--- EXERCISE OBJECTIVE ---
From the line containing "ATOM 173 O O" down to the line containing "ATOM 178 C CA" in the records below, reproduce every line exactly, ends included, and omit all others.

──────

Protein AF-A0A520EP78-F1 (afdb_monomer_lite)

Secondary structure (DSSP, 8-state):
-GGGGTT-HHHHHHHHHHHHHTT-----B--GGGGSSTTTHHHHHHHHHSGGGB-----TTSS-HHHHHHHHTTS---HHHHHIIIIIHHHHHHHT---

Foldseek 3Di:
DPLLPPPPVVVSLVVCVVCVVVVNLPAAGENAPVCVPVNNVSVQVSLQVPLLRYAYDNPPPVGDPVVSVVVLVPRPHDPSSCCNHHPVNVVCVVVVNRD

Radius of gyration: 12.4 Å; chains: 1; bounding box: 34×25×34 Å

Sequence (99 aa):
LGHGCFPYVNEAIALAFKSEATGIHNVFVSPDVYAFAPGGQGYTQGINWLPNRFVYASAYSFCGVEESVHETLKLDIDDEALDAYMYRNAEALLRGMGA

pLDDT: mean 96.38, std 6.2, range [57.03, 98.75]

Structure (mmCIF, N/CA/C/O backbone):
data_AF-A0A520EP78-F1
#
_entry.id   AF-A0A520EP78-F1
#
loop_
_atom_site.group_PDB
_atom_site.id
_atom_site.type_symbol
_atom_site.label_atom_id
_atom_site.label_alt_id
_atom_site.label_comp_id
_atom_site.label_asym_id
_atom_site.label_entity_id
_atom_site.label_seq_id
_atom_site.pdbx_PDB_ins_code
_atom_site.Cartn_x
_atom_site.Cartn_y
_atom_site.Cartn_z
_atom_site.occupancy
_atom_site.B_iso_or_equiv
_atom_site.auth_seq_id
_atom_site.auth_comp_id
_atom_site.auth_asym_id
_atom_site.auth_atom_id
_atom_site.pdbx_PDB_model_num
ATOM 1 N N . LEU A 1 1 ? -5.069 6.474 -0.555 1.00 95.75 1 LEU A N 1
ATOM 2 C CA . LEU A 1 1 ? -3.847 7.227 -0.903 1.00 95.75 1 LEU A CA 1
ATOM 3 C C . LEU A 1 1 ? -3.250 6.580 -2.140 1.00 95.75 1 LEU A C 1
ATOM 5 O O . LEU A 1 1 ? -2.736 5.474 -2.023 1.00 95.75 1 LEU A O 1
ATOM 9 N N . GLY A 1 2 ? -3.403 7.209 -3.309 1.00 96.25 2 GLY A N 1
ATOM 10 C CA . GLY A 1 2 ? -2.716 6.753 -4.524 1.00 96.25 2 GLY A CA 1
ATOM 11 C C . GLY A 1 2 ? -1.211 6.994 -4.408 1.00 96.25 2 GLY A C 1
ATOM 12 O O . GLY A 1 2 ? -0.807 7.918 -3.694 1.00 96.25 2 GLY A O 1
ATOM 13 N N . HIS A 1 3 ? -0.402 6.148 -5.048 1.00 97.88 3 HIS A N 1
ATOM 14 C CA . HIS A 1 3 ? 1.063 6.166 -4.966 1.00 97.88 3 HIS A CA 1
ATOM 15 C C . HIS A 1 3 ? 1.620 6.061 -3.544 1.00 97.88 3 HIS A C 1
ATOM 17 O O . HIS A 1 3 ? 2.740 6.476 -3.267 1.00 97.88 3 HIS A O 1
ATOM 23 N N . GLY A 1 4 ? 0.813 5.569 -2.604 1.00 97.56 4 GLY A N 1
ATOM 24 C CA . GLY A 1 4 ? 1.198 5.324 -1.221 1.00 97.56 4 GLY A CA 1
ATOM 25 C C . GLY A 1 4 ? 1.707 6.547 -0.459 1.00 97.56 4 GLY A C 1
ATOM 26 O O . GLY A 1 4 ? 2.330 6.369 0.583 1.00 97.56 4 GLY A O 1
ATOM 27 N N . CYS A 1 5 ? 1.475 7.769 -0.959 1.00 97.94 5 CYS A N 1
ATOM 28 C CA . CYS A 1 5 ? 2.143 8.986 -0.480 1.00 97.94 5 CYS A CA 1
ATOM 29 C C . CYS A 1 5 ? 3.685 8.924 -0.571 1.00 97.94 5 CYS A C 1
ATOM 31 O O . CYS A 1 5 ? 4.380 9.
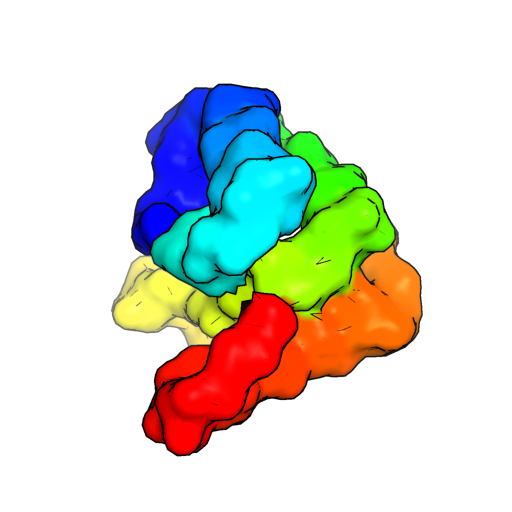571 0.210 1.00 97.94 5 CYS A O 1
ATOM 33 N N . PHE A 1 6 ? 4.242 8.143 -1.499 1.00 98.00 6 PHE A N 1
ATOM 34 C CA . PHE A 1 6 ? 5.683 8.083 -1.727 1.00 98.00 6 PHE A CA 1
ATOM 35 C C . PHE A 1 6 ? 6.242 9.499 -2.000 1.00 98.00 6 PHE A C 1
ATOM 37 O O . PHE A 1 6 ? 5.639 10.243 -2.780 1.00 98.00 6 PHE A O 1
ATOM 44 N N . PRO A 1 7 ? 7.365 9.914 -1.374 1.00 97.56 7 PRO A N 1
ATOM 45 C CA . PRO A 1 7 ? 8.320 9.103 -0.606 1.00 97.56 7 PRO A CA 1
ATOM 46 C C . PRO A 1 7 ? 8.058 9.007 0.913 1.00 97.56 7 PRO A C 1
ATOM 48 O O . PRO A 1 7 ? 8.888 8.460 1.634 1.00 97.56 7 PRO A O 1
ATOM 51 N N . TYR A 1 8 ? 6.930 9.504 1.424 1.00 98.44 8 TYR A N 1
ATOM 52 C CA . TYR A 1 8 ? 6.584 9.504 2.855 1.00 98.44 8 TYR A CA 1
ATOM 53 C C . TYR A 1 8 ? 5.973 8.164 3.306 1.00 98.44 8 TYR A C 1
ATOM 55 O O . TYR A 1 8 ? 4.836 8.093 3.778 1.00 98.44 8 TYR A O 1
ATOM 63 N N . VAL A 1 9 ? 6.718 7.074 3.090 1.00 98.50 9 VAL A N 1
ATOM 64 C CA . VAL A 1 9 ? 6.255 5.688 3.288 1.00 98.50 9 VAL A CA 1
ATOM 65 C C . VAL A 1 9 ? 5.812 5.445 4.732 1.00 98.50 9 VAL A C 1
ATOM 67 O O . VAL A 1 9 ? 4.697 4.979 4.972 1.00 98.50 9 VAL A O 1
ATOM 70 N N . ASN A 1 10 ? 6.649 5.810 5.705 1.00 98.38 10 ASN A N 1
ATOM 71 C CA . ASN A 1 10 ? 6.364 5.584 7.123 1.00 98.38 10 ASN A CA 1
ATOM 72 C C . ASN A 1 10 ? 5.153 6.396 7.596 1.00 98.38 10 ASN A C 1
ATOM 74 O O . ASN A 1 10 ? 4.319 5.898 8.350 1.00 98.38 10 ASN A O 1
ATOM 78 N N . GLU A 1 11 ? 5.025 7.636 7.132 1.00 98.62 11 GLU A N 1
ATOM 79 C CA . GLU A 1 11 ? 3.918 8.521 7.477 1.00 98.62 11 GLU A CA 1
ATOM 80 C C . GLU A 1 11 ? 2.598 8.032 6.875 1.00 98.62 11 GLU A C 1
ATOM 82 O O . GLU A 1 11 ? 1.559 8.108 7.534 1.00 98.62 11 GLU A O 1
ATOM 87 N N . ALA A 1 12 ? 2.623 7.485 5.655 1.00 98.56 12 ALA A N 1
ATOM 88 C CA . ALA A 1 12 ? 1.450 6.880 5.031 1.00 98.56 12 ALA A CA 1
ATOM 89 C C . ALA A 1 12 ? 0.945 5.669 5.825 1.00 98.56 12 ALA A C 1
ATOM 91 O O . ALA A 1 12 ? -0.255 5.564 6.093 1.00 98.56 12 ALA A O 1
ATOM 92 N N . ILE A 1 13 ? 1.865 4.794 6.246 1.00 98.56 13 ILE A N 1
ATOM 93 C CA . ILE A 1 13 ? 1.561 3.628 7.085 1.00 98.56 13 ILE A CA 1
ATOM 94 C C . ILE A 1 13 ? 1.005 4.087 8.437 1.00 98.56 13 ILE A C 1
ATOM 96 O O . ILE A 1 13 ? -0.039 3.607 8.872 1.00 98.56 13 ILE A O 1
ATOM 100 N N . ALA A 1 14 ? 1.641 5.070 9.080 1.00 98.50 14 ALA A N 1
ATOM 101 C CA . ALA A 1 14 ? 1.186 5.612 10.359 1.00 98.50 14 ALA A CA 1
ATOM 102 C C . ALA A 1 14 ? -0.208 6.258 10.266 1.00 98.50 14 ALA A C 1
ATOM 104 O O . ALA A 1 14 ? -1.016 6.137 11.190 1.00 98.50 14 ALA A O 1
ATOM 105 N N . LEU A 1 15 ? -0.519 6.927 9.152 1.00 98.56 15 LEU A N 1
ATOM 106 C CA . LEU A 1 15 ? -1.841 7.504 8.916 1.00 98.56 15 LEU A CA 1
ATOM 107 C C . LEU A 1 15 ? -2.912 6.415 8.757 1.00 98.56 15 LEU A C 1
ATOM 109 O O . LEU A 1 15 ? -3.995 6.542 9.335 1.00 98.56 15 LEU A O 1
ATOM 113 N N . ALA A 1 16 ? -2.606 5.346 8.019 1.00 98.31 16 ALA A N 1
ATOM 114 C CA . ALA A 1 16 ? -3.492 4.194 7.872 1.00 98.31 16 ALA A CA 1
ATOM 115 C C . ALA A 1 16 ? -3.731 3.486 9.213 1.00 98.31 16 ALA A C 1
ATOM 117 O O . ALA A 1 16 ? -4.881 3.276 9.599 1.00 98.31 16 ALA A O 1
ATOM 118 N N . PHE A 1 17 ? -2.659 3.240 9.973 1.00 98.31 17 PHE A N 1
ATOM 119 C CA . PHE A 1 17 ? -2.728 2.706 11.332 1.00 98.31 17 PHE A CA 1
ATOM 120 C C . PHE A 1 17 ? -3.621 3.563 12.229 1.00 98.31 17 PHE A C 1
ATOM 122 O O . PHE A 1 17 ? -4.512 3.046 12.891 1.00 98.31 17 PHE A O 1
ATOM 129 N N . LYS A 1 18 ? -3.429 4.887 12.241 1.00 98.25 18 LYS A N 1
ATOM 130 C CA . LYS A 1 18 ? -4.240 5.788 13.069 1.00 98.25 18 LYS A CA 1
ATOM 131 C C . LYS A 1 18 ? -5.721 5.726 12.694 1.00 98.25 18 LYS A C 1
ATOM 133 O O . LYS A 1 18 ? -6.567 5.
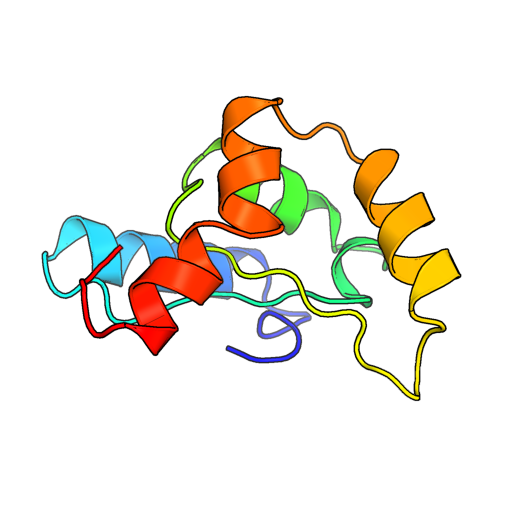741 13.586 1.00 98.25 18 LYS A O 1
ATOM 138 N N . SER A 1 19 ? -6.042 5.684 11.399 1.00 96.50 19 SER A N 1
ATOM 139 C CA . SER A 1 19 ? -7.423 5.537 10.920 1.00 96.50 19 SER A CA 1
ATOM 140 C C . SER A 1 19 ? -8.069 4.244 11.435 1.00 96.50 19 SER A C 1
ATOM 142 O O . SER A 1 19 ? -9.209 4.275 11.897 1.00 96.50 19 SER A O 1
ATOM 144 N N . GLU A 1 20 ? -7.327 3.134 11.434 1.00 95.50 20 GLU A N 1
ATOM 145 C CA . GLU A 1 20 ? -7.778 1.850 11.982 1.00 95.50 20 GLU A CA 1
ATOM 146 C C . GLU A 1 20 ? -7.896 1.870 13.511 1.00 95.50 20 GLU A C 1
ATOM 148 O O . GLU A 1 20 ? -8.952 1.569 14.058 1.00 95.50 20 GLU A O 1
ATOM 153 N N . ALA A 1 21 ? -6.852 2.317 14.211 1.00 96.88 21 ALA A N 1
ATOM 154 C CA . ALA A 1 21 ? -6.793 2.366 15.671 1.00 96.88 21 ALA A CA 1
ATOM 155 C C . ALA A 1 21 ? -7.860 3.282 16.295 1.00 96.88 21 ALA A C 1
ATOM 157 O O . ALA A 1 21 ? -8.217 3.119 17.460 1.00 96.88 21 ALA A O 1
ATOM 158 N N . THR A 1 22 ? -8.370 4.257 15.535 1.00 97.19 22 THR A N 1
ATOM 159 C CA . THR A 1 22 ? -9.451 5.156 15.972 1.00 97.19 22 THR A CA 1
ATOM 160 C C . THR A 1 22 ? -10.849 4.676 15.578 1.00 97.19 22 THR A C 1
ATOM 162 O O . THR A 1 22 ? -11.824 5.358 15.890 1.00 97.19 22 THR A O 1
ATOM 165 N N . GLY A 1 23 ? -10.975 3.522 14.916 1.00 94.62 23 GLY A N 1
ATOM 166 C CA . GLY A 1 23 ? -12.263 2.955 14.514 1.00 94.62 23 GLY A CA 1
ATOM 167 C C . GLY A 1 23 ? -12.907 3.628 13.297 1.00 94.62 23 GLY A C 1
ATOM 168 O O . GLY A 1 23 ? -14.075 3.382 13.009 1.00 94.62 23 GLY A O 1
ATOM 169 N N . ILE A 1 24 ? -12.186 4.512 12.596 1.00 93.88 24 ILE A N 1
ATOM 170 C CA . ILE A 1 24 ? -12.719 5.258 11.444 1.00 93.88 24 ILE A CA 1
ATOM 171 C C . ILE A 1 24 ? -12.543 4.453 10.146 1.00 93.88 24 ILE A C 1
ATOM 173 O O . ILE A 1 24 ? -13.393 4.533 9.262 1.00 93.88 24 ILE A O 1
ATOM 177 N N . HIS A 1 25 ? -11.456 3.679 10.028 1.00 92.19 25 HIS A N 1
ATOM 178 C CA . HIS A 1 25 ? -11.181 2.733 8.930 1.00 92.19 25 HIS A CA 1
ATOM 179 C C . HIS A 1 25 ? -11.309 3.316 7.505 1.00 92.19 25 HIS A C 1
ATOM 181 O O . HIS A 1 25 ? -11.609 2.604 6.548 1.00 92.19 25 HIS A O 1
ATOM 187 N N . ASN A 1 26 ? -11.075 4.619 7.337 1.00 93.94 26 ASN A N 1
ATOM 188 C CA . ASN A 1 26 ? -11.302 5.348 6.085 1.00 93.94 26 ASN A CA 1
ATOM 189 C C . ASN A 1 26 ? -10.027 5.666 5.288 1.00 93.94 26 ASN A C 1
ATOM 191 O O . ASN A 1 26 ? -10.108 6.287 4.227 1.00 93.94 26 ASN A O 1
ATOM 195 N N . VAL A 1 27 ? -8.852 5.275 5.782 1.00 97.25 27 VAL A N 1
ATOM 196 C CA . VAL A 1 27 ? -7.587 5.438 5.060 1.00 97.25 27 VAL A CA 1
ATOM 197 C C . VAL A 1 27 ? -7.121 4.083 4.551 1.00 97.25 27 VAL A C 1
ATOM 199 O O . VAL A 1 27 ? -6.887 3.166 5.331 1.00 97.25 27 VAL A O 1
ATOM 202 N N . PHE A 1 28 ? -6.951 4.002 3.232 1.00 98.12 28 PHE A N 1
ATOM 203 C CA . PHE A 1 28 ? -6.328 2.878 2.541 1.00 98.12 28 PHE A CA 1
ATOM 204 C C . PHE A 1 28 ? -5.128 3.368 1.737 1.00 98.12 28 PHE A C 1
ATOM 206 O O . PHE A 1 28 ? -5.150 4.482 1.197 1.00 98.12 28 PHE A O 1
ATOM 213 N N . VAL A 1 29 ? -4.091 2.547 1.632 1.00 98.62 29 VAL A N 1
ATOM 214 C CA . VAL A 1 29 ? -2.832 2.871 0.956 1.00 98.62 29 VAL A CA 1
ATOM 215 C C . VAL A 1 29 ? -2.684 2.001 -0.290 1.00 98.62 29 VAL A C 1
ATOM 217 O O . VAL A 1 29 ? -2.779 0.783 -0.216 1.00 98.62 29 VAL A O 1
ATOM 220 N N . SER A 1 30 ? -2.449 2.628 -1.439 1.00 98.50 30 SER A N 1
ATOM 221 C CA . SER A 1 30 ? -2.127 1.947 -2.695 1.00 98.50 30 SER A CA 1
ATOM 222 C C . SER A 1 30 ? -0.739 2.406 -3.123 1.00 98.50 30 SER A C 1
ATOM 224 O O . SER A 1 30 ? -0.647 3.490 -3.697 1.00 98.50 30 SER A O 1
ATOM 226 N N . PRO A 1 31 ? 0.334 1.665 -2.794 1.00 98.19 31 PRO A N 1
ATOM 227 C CA . PRO A 1 31 ? 1.701 2.047 -3.145 1.00 98.19 31 PRO A CA 1
ATOM 228 C C . PRO A 1 31 ? 2.028 1.822 -4.623 1.00 98.19 31 PRO A C 1
ATOM 230 O O . PRO A 1 31 ? 2.975 2.423 -5.117 1.00 98.19 31 PRO A O 1
ATOM 233 N N . ASP A 1 32 ? 1.251 0.979 -5.311 1.00 98.12 32 ASP A N 1
ATOM 234 C CA . ASP A 1 32 ? 1.420 0.635 -6.722 1.00 98.12 32 ASP A CA 1
ATOM 235 C C . ASP A 1 32 ? 2.880 0.337 -7.101 1.00 98.12 32 ASP A C 1
ATOM 237 O O . ASP A 1 32 ? 3.499 -0.551 -6.517 1.00 98.12 32 ASP A O 1
ATOM 241 N N . VAL A 1 33 ? 3.454 1.061 -8.059 1.00 97.56 33 VAL A N 1
ATOM 242 C CA . VAL A 1 33 ? 4.822 0.819 -8.536 1.00 97.56 33 VAL A CA 1
ATOM 243 C C . VAL A 1 33 ? 5.879 1.236 -7.520 1.00 97.56 33 VAL A C 1
ATOM 245 O O . VAL A 1 33 ? 7.007 0.743 -7.555 1.00 97.56 33 VAL A O 1
ATOM 248 N N . TYR A 1 34 ? 5.529 2.122 -6.586 1.00 98.19 34 TYR A N 1
ATOM 249 C CA . TYR A 1 34 ? 6.456 2.592 -5.563 1.00 98.19 34 TYR A CA 1
ATOM 250 C C . TYR A 1 34 ? 6.734 1.544 -4.484 1.00 98.19 34 TYR A C 1
ATOM 252 O O . TYR A 1 34 ? 7.683 1.720 -3.725 1.00 98.19 34 TYR A O 1
ATOM 260 N N . ALA A 1 35 ? 6.000 0.426 -4.460 1.00 97.69 35 ALA A N 1
ATOM 261 C CA . ALA A 1 35 ? 6.378 -0.750 -3.675 1.00 97.69 35 ALA A CA 1
ATOM 262 C C . ALA A 1 35 ? 7.723 -1.353 -4.128 1.00 97.69 35 ALA A C 1
ATOM 264 O O . ALA A 1 35 ? 8.457 -1.902 -3.309 1.00 97.69 35 ALA A O 1
ATOM 265 N N . PHE A 1 36 ? 8.076 -1.206 -5.411 1.00 96.12 36 PHE A N 1
ATOM 266 C CA . PHE A 1 36 ? 9.307 -1.751 -6.002 1.00 96.12 36 PHE A CA 1
ATOM 267 C C . PHE A 1 36 ? 10.449 -0.725 -6.061 1.00 96.12 36 PHE A C 1
ATOM 269 O O . PHE A 1 36 ? 11.595 -1.067 -6.358 1.00 96.12 36 PHE A O 1
ATOM 276 N N . ALA A 1 37 ? 10.147 0.550 -5.805 1.00 95.69 37 ALA A N 1
ATOM 277 C CA . ALA A 1 37 ? 11.119 1.631 -5.870 1.00 95.69 37 ALA A CA 1
ATOM 278 C C . ALA A 1 37 ? 12.082 1.607 -4.664 1.00 95.69 37 ALA A C 1
ATOM 280 O O . ALA A 1 37 ? 11.734 1.111 -3.588 1.00 95.69 37 ALA A O 1
ATOM 281 N N . PRO A 1 38 ? 13.285 2.202 -4.782 1.00 96.31 38 PRO A N 1
ATOM 282 C CA . PRO A 1 38 ? 14.148 2.437 -3.629 1.00 96.31 38 PRO A CA 1
ATOM 283 C C . PRO A 1 38 ? 13.409 3.202 -2.519 1.00 96.31 38 PRO A C 1
ATOM 285 O O . PRO A 1 38 ? 12.894 4.294 -2.752 1.00 96.31 38 PRO A O 1
ATOM 288 N N . GLY A 1 39 ? 13.361 2.626 -1.314 1.00 94.75 39 GLY A N 1
ATOM 289 C CA . GLY A 1 39 ? 12.610 3.161 -0.173 1.00 94.75 39 GLY A CA 1
ATOM 290 C C . GLY A 1 39 ? 11.192 2.595 -0.027 1.00 94.75 39 GLY A C 1
ATOM 291 O O . GLY A 1 39 ? 10.564 2.819 1.003 1.00 94.75 39 GLY A O 1
ATOM 292 N N . GLY A 1 40 ? 10.698 1.830 -1.006 1.00 96.38 40 GLY A N 1
ATOM 293 C CA . GLY A 1 40 ? 9.367 1.216 -1.008 1.00 96.38 40 GLY A CA 1
ATOM 294 C C . GLY A 1 40 ? 9.201 0.001 -0.094 1.00 96.38 40 GLY A C 1
ATOM 295 O O . GLY A 1 40 ? 8.075 -0.398 0.187 1.00 96.38 40 GLY A O 1
ATOM 296 N N . GLN A 1 41 ? 10.294 -0.565 0.430 1.00 96.00 41 GLN A N 1
ATOM 297 C CA . GLN A 1 41 ? 10.282 -1.805 1.222 1.00 96.00 41 GLN A CA 1
ATOM 298 C C . GLN A 1 41 ? 9.415 -1.711 2.488 1.00 96.00 41 GLN A C 1
ATOM 300 O O . GLN A 1 41 ? 8.905 -2.720 2.973 1.00 96.00 41 GLN A O 1
ATOM 305 N N . GLY A 1 42 ? 9.217 -0.496 3.014 1.00 98.12 42 GLY A N 1
ATOM 306 C CA . GLY A 1 42 ? 8.315 -0.258 4.140 1.00 98.12 42 GLY A CA 1
ATOM 307 C C . GLY A 1 42 ? 6.862 -0.625 3.830 1.00 98.12 42 GLY A C 1
ATOM 308 O O . GLY A 1 42 ? 6.143 -1.042 4.733 1.00 98.12 42 GLY A O 1
ATOM 309 N N . TYR A 1 43 ? 6.426 -0.549 2.566 1.00 98.62 43 TYR A N 1
ATOM 310 C CA . TYR A 1 43 ? 5.072 -0.950 2.187 1.00 98.62 43 TYR A CA 1
ATOM 311 C C . TYR A 1 43 ? 4.843 -2.449 2.360 1.00 98.62 43 TYR A C 1
ATOM 313 O O . TYR A 1 43 ? 3.796 -2.814 2.873 1.00 98.62 43 TYR A O 1
ATOM 321 N N . THR A 1 44 ? 5.812 -3.306 2.024 1.00 98.19 44 THR A N 1
ATOM 322 C CA . THR A 1 44 ? 5.715 -4.758 2.269 1.00 98.19 44 THR A CA 1
ATOM 323 C C . THR A 1 44 ? 5.498 -5.050 3.755 1.00 98.19 44 THR A C 1
ATOM 325 O O . THR A 1 44 ? 4.576 -5.772 4.121 1.00 98.19 44 THR A O 1
ATOM 328 N N . GLN A 1 45 ? 6.279 -4.403 4.629 1.00 98.38 45 GLN A N 1
ATOM 329 C CA . GLN A 1 45 ? 6.118 -4.529 6.083 1.00 98.38 45 GLN A CA 1
ATOM 330 C C . GLN A 1 45 ? 4.755 -4.002 6.552 1.00 98.38 45 GLN A C 1
ATOM 332 O O . GLN A 1 45 ? 4.101 -4.619 7.390 1.00 98.38 45 GLN A O 1
ATOM 337 N N . GLY A 1 46 ? 4.313 -2.872 5.996 1.00 98.44 46 GLY A N 1
ATOM 338 C CA . GLY A 1 46 ? 3.008 -2.283 6.279 1.00 98.44 46 GLY A CA 1
ATOM 339 C C . GLY A 1 46 ? 1.841 -3.174 5.855 1.00 98.44 46 GLY A C 1
ATOM 340 O O . GLY A 1 46 ? 0.876 -3.271 6.605 1.00 98.44 46 GLY A O 1
ATOM 341 N N . ILE A 1 47 ? 1.938 -3.844 4.702 1.00 98.69 47 ILE A N 1
ATOM 342 C CA . ILE A 1 47 ? 0.924 -4.783 4.205 1.00 98.69 47 ILE A CA 1
ATOM 343 C C . ILE A 1 47 ? 0.795 -5.970 5.162 1.00 98.69 47 ILE A C 1
ATOM 345 O O . ILE A 1 47 ? -0.317 -6.274 5.574 1.00 98.69 47 ILE A O 1
ATOM 349 N N . ASN A 1 48 ? 1.901 -6.587 5.589 1.00 98.62 48 ASN A N 1
ATOM 350 C CA . ASN A 1 48 ? 1.834 -7.696 6.552 1.00 98.62 48 ASN A CA 1
ATOM 351 C C . ASN A 1 48 ? 1.314 -7.247 7.925 1.00 98.62 48 ASN A C 1
ATOM 353 O O . ASN A 1 48 ? 0.598 -7.984 8.596 1.00 98.62 48 ASN A O 1
ATOM 357 N N . TRP A 1 49 ? 1.656 -6.031 8.358 1.00 98.50 49 TRP A N 1
ATOM 358 C CA . TRP A 1 49 ? 1.234 -5.526 9.663 1.00 98.50 49 TRP A CA 1
ATOM 359 C C . TRP A 1 49 ? -0.233 -5.066 9.701 1.00 98.50 49 TRP A C 1
ATOM 361 O O . TRP A 1 49 ? -0.912 -5.273 10.705 1.00 98.50 49 TRP A O 1
ATOM 371 N N . LEU A 1 50 ? -0.723 -4.442 8.625 1.00 97.94 50 LEU A N 1
ATOM 372 C CA . LEU A 1 50 ? -2.068 -3.864 8.509 1.00 97.94 50 LEU A CA 1
ATOM 373 C C . LEU A 1 50 ? -2.764 -4.390 7.243 1.00 97.94 50 LEU A C 1
ATOM 375 O O . LEU A 1 50 ? -3.090 -3.601 6.346 1.00 97.94 50 LEU A O 1
ATOM 379 N N . PRO A 1 51 ? -3.012 -5.708 7.146 1.00 97.50 51 PRO A N 1
ATOM 380 C CA . PRO A 1 51 ? -3.433 -6.359 5.905 1.00 97.50 51 PRO A CA 1
ATOM 381 C C . PRO A 1 51 ? -4.709 -5.771 5.317 1.00 97.50 51 PRO A C 1
ATOM 383 O O . PRO A 1 51 ? -4.839 -5.714 4.100 1.00 97.50 51 PRO A O 1
ATOM 386 N N . ASN A 1 52 ? -5.609 -5.234 6.145 1.00 97.19 52 ASN A N 1
ATOM 387 C CA . ASN A 1 52 ? -6.882 -4.670 5.692 1.00 97.19 52 ASN A CA 1
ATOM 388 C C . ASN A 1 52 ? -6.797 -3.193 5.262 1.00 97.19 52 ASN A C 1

──────

--- RESULT OF THIS EXERCISE ---
ATOM 173 O O . ILE A 1 24 ? -13.393 4.533 9.262 1.00 93.88 24 ILE A O 1
ATOM 177 N N . HIS A 1 25 ? -11.456 3.679 10.028 1.00 92.19 25 HIS A N 1
ATOM 178 C CA . HIS A 1 25 ? -11.181 2.733 8.930 1.00 92.19 25 HIS A CA 1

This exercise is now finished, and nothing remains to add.